Please note that descriptive studies and those defining gene families or descriptive collection of transcripts, proteins, or metabolites, will not be considered for review unless they are expanded and provide mechanistic and/or physiological insights into the biological system or process being studied.
Grains are major sources of protein, oil, fatty acids, amino acids, isoflavones, and minerals for human nutrition and livestock meal. Breeding and genetic engineering succeeded in producing varieties with modified high protein and desired specific fatty acids and nutrients to meet protein meal requirements for human consumption and livestock, and industry needs for oil processing. However, diseases caused by fungi, bacteria, viruses, and insects, result not only in yield reduction and losses, but also in poor grain health and nutritional qualities, altering chemical composition of infected grains, deteriorating marketable grain quality, and threatening seed sustainability and food security. Therefore, keeping grains healthy by maintaining adequate levels of these nutrients or improving crop grain varieties is critical.
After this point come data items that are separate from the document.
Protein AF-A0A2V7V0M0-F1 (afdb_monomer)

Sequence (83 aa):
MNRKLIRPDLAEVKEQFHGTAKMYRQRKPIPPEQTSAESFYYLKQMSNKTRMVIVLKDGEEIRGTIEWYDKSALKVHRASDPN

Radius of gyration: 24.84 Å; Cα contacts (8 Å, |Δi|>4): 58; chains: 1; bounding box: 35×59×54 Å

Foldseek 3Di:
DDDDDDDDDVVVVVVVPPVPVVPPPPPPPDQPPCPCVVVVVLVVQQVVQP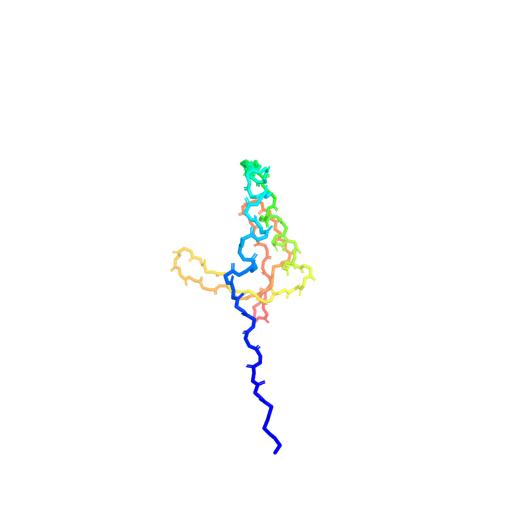WDWDQDPVRDTDTAGFPDDDPPDTDGDGPPDDD

Structure (mmCIF, N/CA/C/O backbone):
data_AF-A0A2V7V0M0-F1
#
_entry.id   AF-A0A2V7V0M0-F1
#
loop_
_atom_site.group_PDB
_atom_site.id
_atom_site.type_symbol
_atom_site.label_atom_id
_atom_site.label_alt_id
_atom_site.label_comp_id
_atom_site.label_asym_id
_atom_site.label_entity_id
_atom_site.label_seq_id
_atom_site.pdbx_PDB_ins_code
_atom_site.Cartn_x
_atom_site.Cartn_y
_atom_site.Cartn_z
_atom_site.occupancy
_atom_site.B_iso_or_equiv
_atom_site.auth_seq_id
_atom_site.auth_comp_id
_atom_site.auth_asym_id
_atom_site.auth_atom_id
_atom_site.pdbx_PDB_model_num
ATOM 1 N N . MET A 1 1 ? -2.670 -51.822 28.147 1.00 42.28 1 MET A N 1
ATOM 2 C CA . MET A 1 1 ? -2.582 -50.618 29.006 1.00 42.28 1 MET A CA 1
ATOM 3 C C . MET A 1 1 ? -3.583 -49.599 28.466 1.00 42.28 1 MET A C 1
ATOM 5 O O . MET A 1 1 ? -3.268 -48.878 27.531 1.00 42.28 1 MET A O 1
ATOM 9 N N . ASN A 1 2 ? -4.820 -49.611 28.973 1.00 42.66 2 ASN A N 1
ATOM 10 C CA . ASN A 1 2 ? -5.933 -48.831 28.414 1.00 42.66 2 ASN A CA 1
ATOM 11 C C . ASN A 1 2 ? -6.103 -47.533 29.208 1.00 42.66 2 ASN A C 1
ATOM 13 O O . ASN A 1 2 ? -6.557 -47.568 30.350 1.00 42.66 2 ASN A O 1
ATOM 17 N N . ARG A 1 3 ? -5.745 -46.388 28.620 1.00 58.16 3 ARG A N 1
ATOM 18 C CA . ARG A 1 3 ? -5.985 -45.072 29.228 1.00 58.16 3 ARG A CA 1
ATOM 19 C C . ARG A 1 3 ? -7.357 -44.585 28.763 1.00 58.16 3 ARG A C 1
ATOM 21 O O . ARG A 1 3 ? -7.498 -44.129 27.634 1.00 58.16 3 ARG A O 1
ATOM 28 N N . LYS A 1 4 ? -8.385 -44.746 29.602 1.00 58.84 4 LYS A N 1
ATOM 29 C CA . LYS A 1 4 ? -9.714 -44.177 29.332 1.00 58.84 4 LYS A CA 1
ATOM 30 C C . LYS A 1 4 ? -9.624 -42.651 29.416 1.00 58.84 4 LYS A C 1
ATOM 32 O O . LYS A 1 4 ? -9.044 -42.117 30.358 1.00 58.84 4 LYS A O 1
ATOM 37 N N . LEU A 1 5 ? -10.186 -41.970 28.420 1.00 61.91 5 LEU A N 1
ATOM 38 C CA . LEU A 1 5 ? -10.302 -40.516 28.381 1.00 61.91 5 LEU A CA 1
ATOM 39 C C . LEU A 1 5 ? -11.267 -40.079 29.496 1.00 61.91 5 LEU A C 1
ATOM 41 O O . LEU A 1 5 ? -12.448 -40.424 29.448 1.00 61.91 5 LEU A O 1
ATOM 45 N N . ILE A 1 6 ? -10.774 -39.365 30.507 1.00 66.94 6 ILE A N 1
ATOM 46 C CA . ILE A 1 6 ? -11.625 -38.770 31.543 1.00 66.94 6 ILE A CA 1
ATOM 47 C C . ILE A 1 6 ? -12.357 -37.599 30.885 1.00 66.94 6 ILE A C 1
ATOM 49 O O . ILE A 1 6 ? -11.714 -36.668 30.404 1.00 66.94 6 ILE A O 1
ATOM 53 N N . ARG A 1 7 ? -13.689 -37.663 30.818 1.00 60.28 7 ARG A N 1
ATOM 54 C CA . ARG A 1 7 ? -14.542 -36.536 30.425 1.00 60.28 7 ARG A CA 1
ATOM 55 C C . ARG A 1 7 ? -15.160 -35.979 31.705 1.00 60.28 7 ARG A C 1
ATOM 57 O O . ARG A 1 7 ? -16.091 -36.605 32.206 1.00 60.28 7 ARG A O 1
ATOM 64 N N . PRO A 1 8 ? -14.633 -34.881 32.270 1.00 64.81 8 PRO A N 1
ATOM 65 C CA . PRO A 1 8 ? -15.346 -34.164 33.317 1.00 64.81 8 PRO A CA 1
ATOM 66 C C . PRO A 1 8 ? -16.722 -33.767 32.777 1.00 64.81 8 PRO A C 1
ATOM 68 O O . PRO A 1 8 ? -16.829 -33.370 31.611 1.00 64.81 8 PRO A O 1
ATOM 71 N N . ASP A 1 9 ? -17.763 -33.916 33.590 1.00 59.03 9 ASP A N 1
ATOM 72 C CA . ASP A 1 9 ? -19.107 -33.510 33.203 1.00 59.03 9 ASP A CA 1
ATOM 73 C C . ASP A 1 9 ? -19.135 -31.985 33.015 1.00 59.03 9 ASP A C 1
ATOM 75 O O . ASP A 1 9 ? -18.851 -31.213 33.932 1.00 59.03 9 ASP A O 1
ATOM 79 N N . LEU A 1 10 ? -19.428 -31.530 31.793 1.00 58.69 10 LEU A N 1
ATOM 80 C CA . LEU A 1 10 ? -19.469 -30.101 31.467 1.00 58.69 10 LEU A CA 1
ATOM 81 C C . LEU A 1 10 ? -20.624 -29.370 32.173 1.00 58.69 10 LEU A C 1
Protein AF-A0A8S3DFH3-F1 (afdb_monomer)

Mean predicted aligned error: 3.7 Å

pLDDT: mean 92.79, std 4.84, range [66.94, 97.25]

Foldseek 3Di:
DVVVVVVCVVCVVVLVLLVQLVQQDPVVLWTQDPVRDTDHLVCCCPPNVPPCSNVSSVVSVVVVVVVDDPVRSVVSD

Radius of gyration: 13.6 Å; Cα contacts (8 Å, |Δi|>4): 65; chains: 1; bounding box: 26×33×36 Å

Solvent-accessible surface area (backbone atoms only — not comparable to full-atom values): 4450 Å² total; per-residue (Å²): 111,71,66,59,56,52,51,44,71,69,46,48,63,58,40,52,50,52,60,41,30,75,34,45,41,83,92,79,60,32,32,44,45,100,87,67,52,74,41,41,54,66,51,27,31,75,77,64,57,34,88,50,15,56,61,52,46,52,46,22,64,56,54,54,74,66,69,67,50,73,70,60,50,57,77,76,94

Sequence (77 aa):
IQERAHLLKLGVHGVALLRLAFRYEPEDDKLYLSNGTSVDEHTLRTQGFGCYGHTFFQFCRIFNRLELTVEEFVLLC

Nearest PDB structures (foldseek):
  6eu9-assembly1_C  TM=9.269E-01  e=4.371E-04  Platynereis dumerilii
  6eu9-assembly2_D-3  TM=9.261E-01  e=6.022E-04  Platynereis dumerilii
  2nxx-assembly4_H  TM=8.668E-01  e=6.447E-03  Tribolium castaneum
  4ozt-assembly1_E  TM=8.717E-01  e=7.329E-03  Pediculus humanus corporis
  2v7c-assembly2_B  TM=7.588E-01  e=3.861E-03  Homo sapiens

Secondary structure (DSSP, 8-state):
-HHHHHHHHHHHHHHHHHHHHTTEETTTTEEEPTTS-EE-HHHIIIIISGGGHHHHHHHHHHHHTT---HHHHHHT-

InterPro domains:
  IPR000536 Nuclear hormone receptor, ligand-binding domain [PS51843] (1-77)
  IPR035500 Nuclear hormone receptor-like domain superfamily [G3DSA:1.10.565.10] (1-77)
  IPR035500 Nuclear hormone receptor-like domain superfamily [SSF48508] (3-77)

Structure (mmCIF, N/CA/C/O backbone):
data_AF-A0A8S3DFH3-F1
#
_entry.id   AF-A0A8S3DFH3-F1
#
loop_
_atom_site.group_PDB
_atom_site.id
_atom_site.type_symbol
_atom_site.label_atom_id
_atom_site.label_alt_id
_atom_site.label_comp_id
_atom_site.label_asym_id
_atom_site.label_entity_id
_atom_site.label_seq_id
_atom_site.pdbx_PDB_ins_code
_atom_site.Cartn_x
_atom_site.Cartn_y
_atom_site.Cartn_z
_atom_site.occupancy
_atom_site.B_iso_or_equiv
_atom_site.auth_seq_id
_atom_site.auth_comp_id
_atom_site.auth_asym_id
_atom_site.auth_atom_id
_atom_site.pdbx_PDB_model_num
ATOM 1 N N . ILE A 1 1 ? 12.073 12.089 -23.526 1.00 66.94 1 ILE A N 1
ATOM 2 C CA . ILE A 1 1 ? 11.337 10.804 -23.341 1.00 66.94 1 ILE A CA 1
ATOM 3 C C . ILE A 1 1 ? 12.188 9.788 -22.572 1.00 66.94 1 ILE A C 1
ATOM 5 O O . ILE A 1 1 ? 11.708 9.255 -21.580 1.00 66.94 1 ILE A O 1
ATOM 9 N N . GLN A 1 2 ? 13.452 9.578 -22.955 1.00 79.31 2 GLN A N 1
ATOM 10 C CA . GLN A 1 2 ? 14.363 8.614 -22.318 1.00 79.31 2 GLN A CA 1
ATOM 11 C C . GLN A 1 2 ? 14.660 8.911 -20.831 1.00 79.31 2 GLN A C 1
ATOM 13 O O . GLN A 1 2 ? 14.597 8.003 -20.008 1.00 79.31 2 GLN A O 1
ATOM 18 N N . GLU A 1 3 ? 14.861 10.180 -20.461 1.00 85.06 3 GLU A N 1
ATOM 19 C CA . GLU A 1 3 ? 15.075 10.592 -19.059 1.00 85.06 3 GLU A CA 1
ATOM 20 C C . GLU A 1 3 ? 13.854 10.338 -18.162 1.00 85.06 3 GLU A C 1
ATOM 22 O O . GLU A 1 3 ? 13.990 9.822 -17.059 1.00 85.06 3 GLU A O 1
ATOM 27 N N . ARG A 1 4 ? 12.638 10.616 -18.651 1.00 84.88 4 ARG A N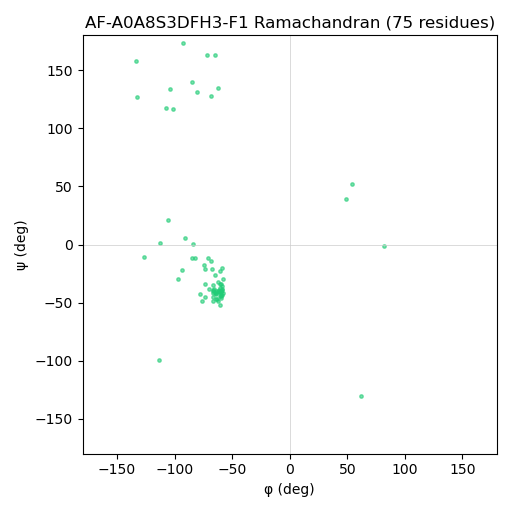 1
ATOM 28 C CA . ARG A 1 4 ? 11.395 10.371 -17.894 1.00 84.88 4 ARG A CA 1
ATOM 29 C C . ARG A 1 4 ? 11.174 8.882 -17.629 1.00 84.88 4 ARG A C 1
ATOM 31 O O . ARG A 1 4 ? 10.777 8.503 -16.535 1.00 84.88 4 ARG A O 1
ATOM 38 N N . ALA A 1 5 ? 11.469 8.036 -18.617 1.00 86.44 5 ALA A N 1
ATOM 39 C CA . ALA A 1 5 ? 11.408 6.587 -18.452 1.00 86.44 5 ALA A CA 1
ATOM 40 C C . ALA A 1 5 ? 12.468 6.075 -17.461 1.00 86.44 5 ALA A C 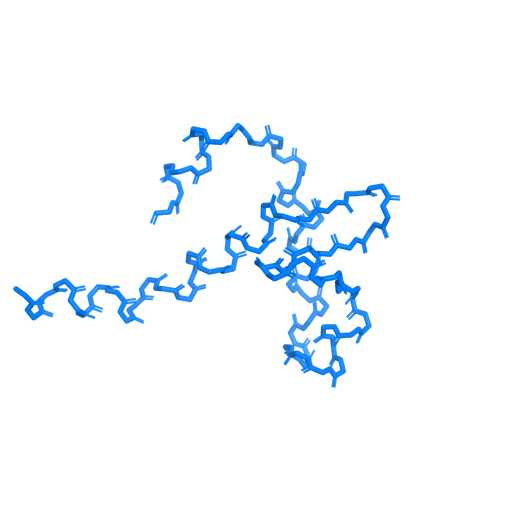1
ATOM 42 O O . ALA A 1 5 ? 12.209 5.133 -16.715 1.00 86.44 5 ALA A O 1
ATOM 43 N N . HIS A 1 6 ? 13.651 6.696 -17.439 1.00 87.25 6 HIS A N 1
ATOM 44 C CA . HIS A 1 6 ? 14.703 6.374 -16.480 1.00 87.25 6 HIS A CA 1
ATOM 45 C C . HIS A 1 6 ? 14.303 6.748 -15.046 1.00 87.25 6 HIS A C 1
AT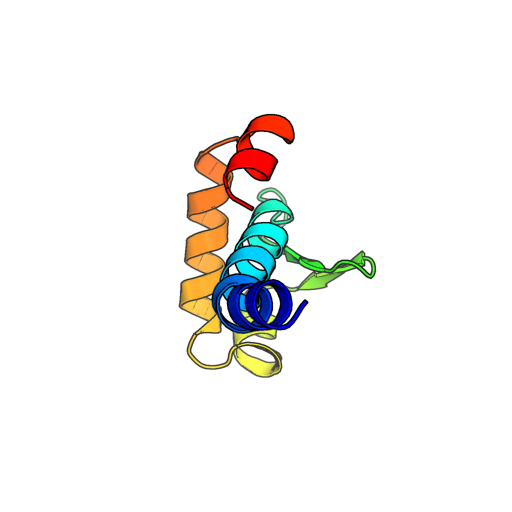OM 47 O O . HIS A 1 6 ? 14.367 5.898 -14.162 1.00 87.25 6 HIS A O 1
ATOM 53 N N . LEU A 1 7 ? 13.794 7.965 -14.834 1.00 86.00 7 LEU A N 1
ATOM 54 C CA . LEU A 1 7 ? 13.291 8.414 -13.532 1.00 86.00 7 LEU A CA 1
ATOM 55 C C . LEU A 1 7 ? 12.149 7.532 -13.022 1.00 86.00 7 LEU A C 1
ATOM 57 O O . LEU A 1 7 ? 12.141 7.155 -11.853 1.00 86.00 7 LEU A O 1
ATOM 61 N N . LEU A 1 8 ? 11.228 7.132 -13.904 1.00 87.62 8 LEU A N 1
ATOM 62 C CA . LEU A 1 8 ? 10.136 6.236 -13.531 1.00 87.62 8 LEU A CA 1
ATOM 63 C C . LEU A 1 8 ? 10.664 4.895 -13.010 1.00 87.62 8 LEU A C 1
ATOM 65 O O . LEU A 1 8 ? 10.206 4.429 -11.975 1.00 87.62 8 LEU A O 1
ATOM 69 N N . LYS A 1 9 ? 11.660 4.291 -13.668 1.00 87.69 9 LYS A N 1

Diseases such as charcoal rot caused by Macrophomina phaseolina and phomopsis caused by Phomopsis longicolla result in yield loss, grain damage and poor nutritional qualities in grain crops. In addition, diseased grains may contain toxic compounds from mycotoxins, affecting human and animal health. Certain governments have even imposed aflatoxin regulations limiting grain usage due to aflatoxin contamination levels. Thus, controlling diseases, varietal development to diseases, and understanding crops defense mechanisms from physiological to molecular level is crucial. The current research topic focuses on studies that explore the impact of diseases caused by soil or air-borne pathogens and insects on grain health and nutritional qualities of major grain crops such as soybean, corn, rice, and wheat. New strategies on biological control and varietal development using breeding and genetic engineering in grain crops are also welcome in this article collection.
We invite researchers to submit their Original Research Papers, Review Papers, and Mini-Reviews. The scope of this Research Topic will fall in the following research areas, but not limited to:
• Physiological, biochemical, and molecular mechanisms involved in plant defense resistance and immune response to maintain or enhance grain nutritional value.
• Using RILs for creating genetic maps, identifying QTLs and genes associated with desirable traits related to high grain nutritional qualities, and understanding defense mechanisms to diseases.
• Signaling pathways and gene expression regulating disease resistance and related to grain nutrition.
• Use of developed breeding lines resistant to diseases as a means of controlling disease infection and maintain grain nutritional qualities.
• Best agricultural practices such as the most advanced biological control techniques, bioplastic treatments as effective and efficient delivery of biocontrol agents for diseases; and use of germplasm and resistant varieties to diseases to maintain high nutritional qualities of grains.
Please note that descriptive studies and those defining gene families or descriptive collection of transcripts, proteins, or metabolites, will not be considered for review unless they are expanded and provide mechanistic and/or physiological insights into the biological system or process being studied.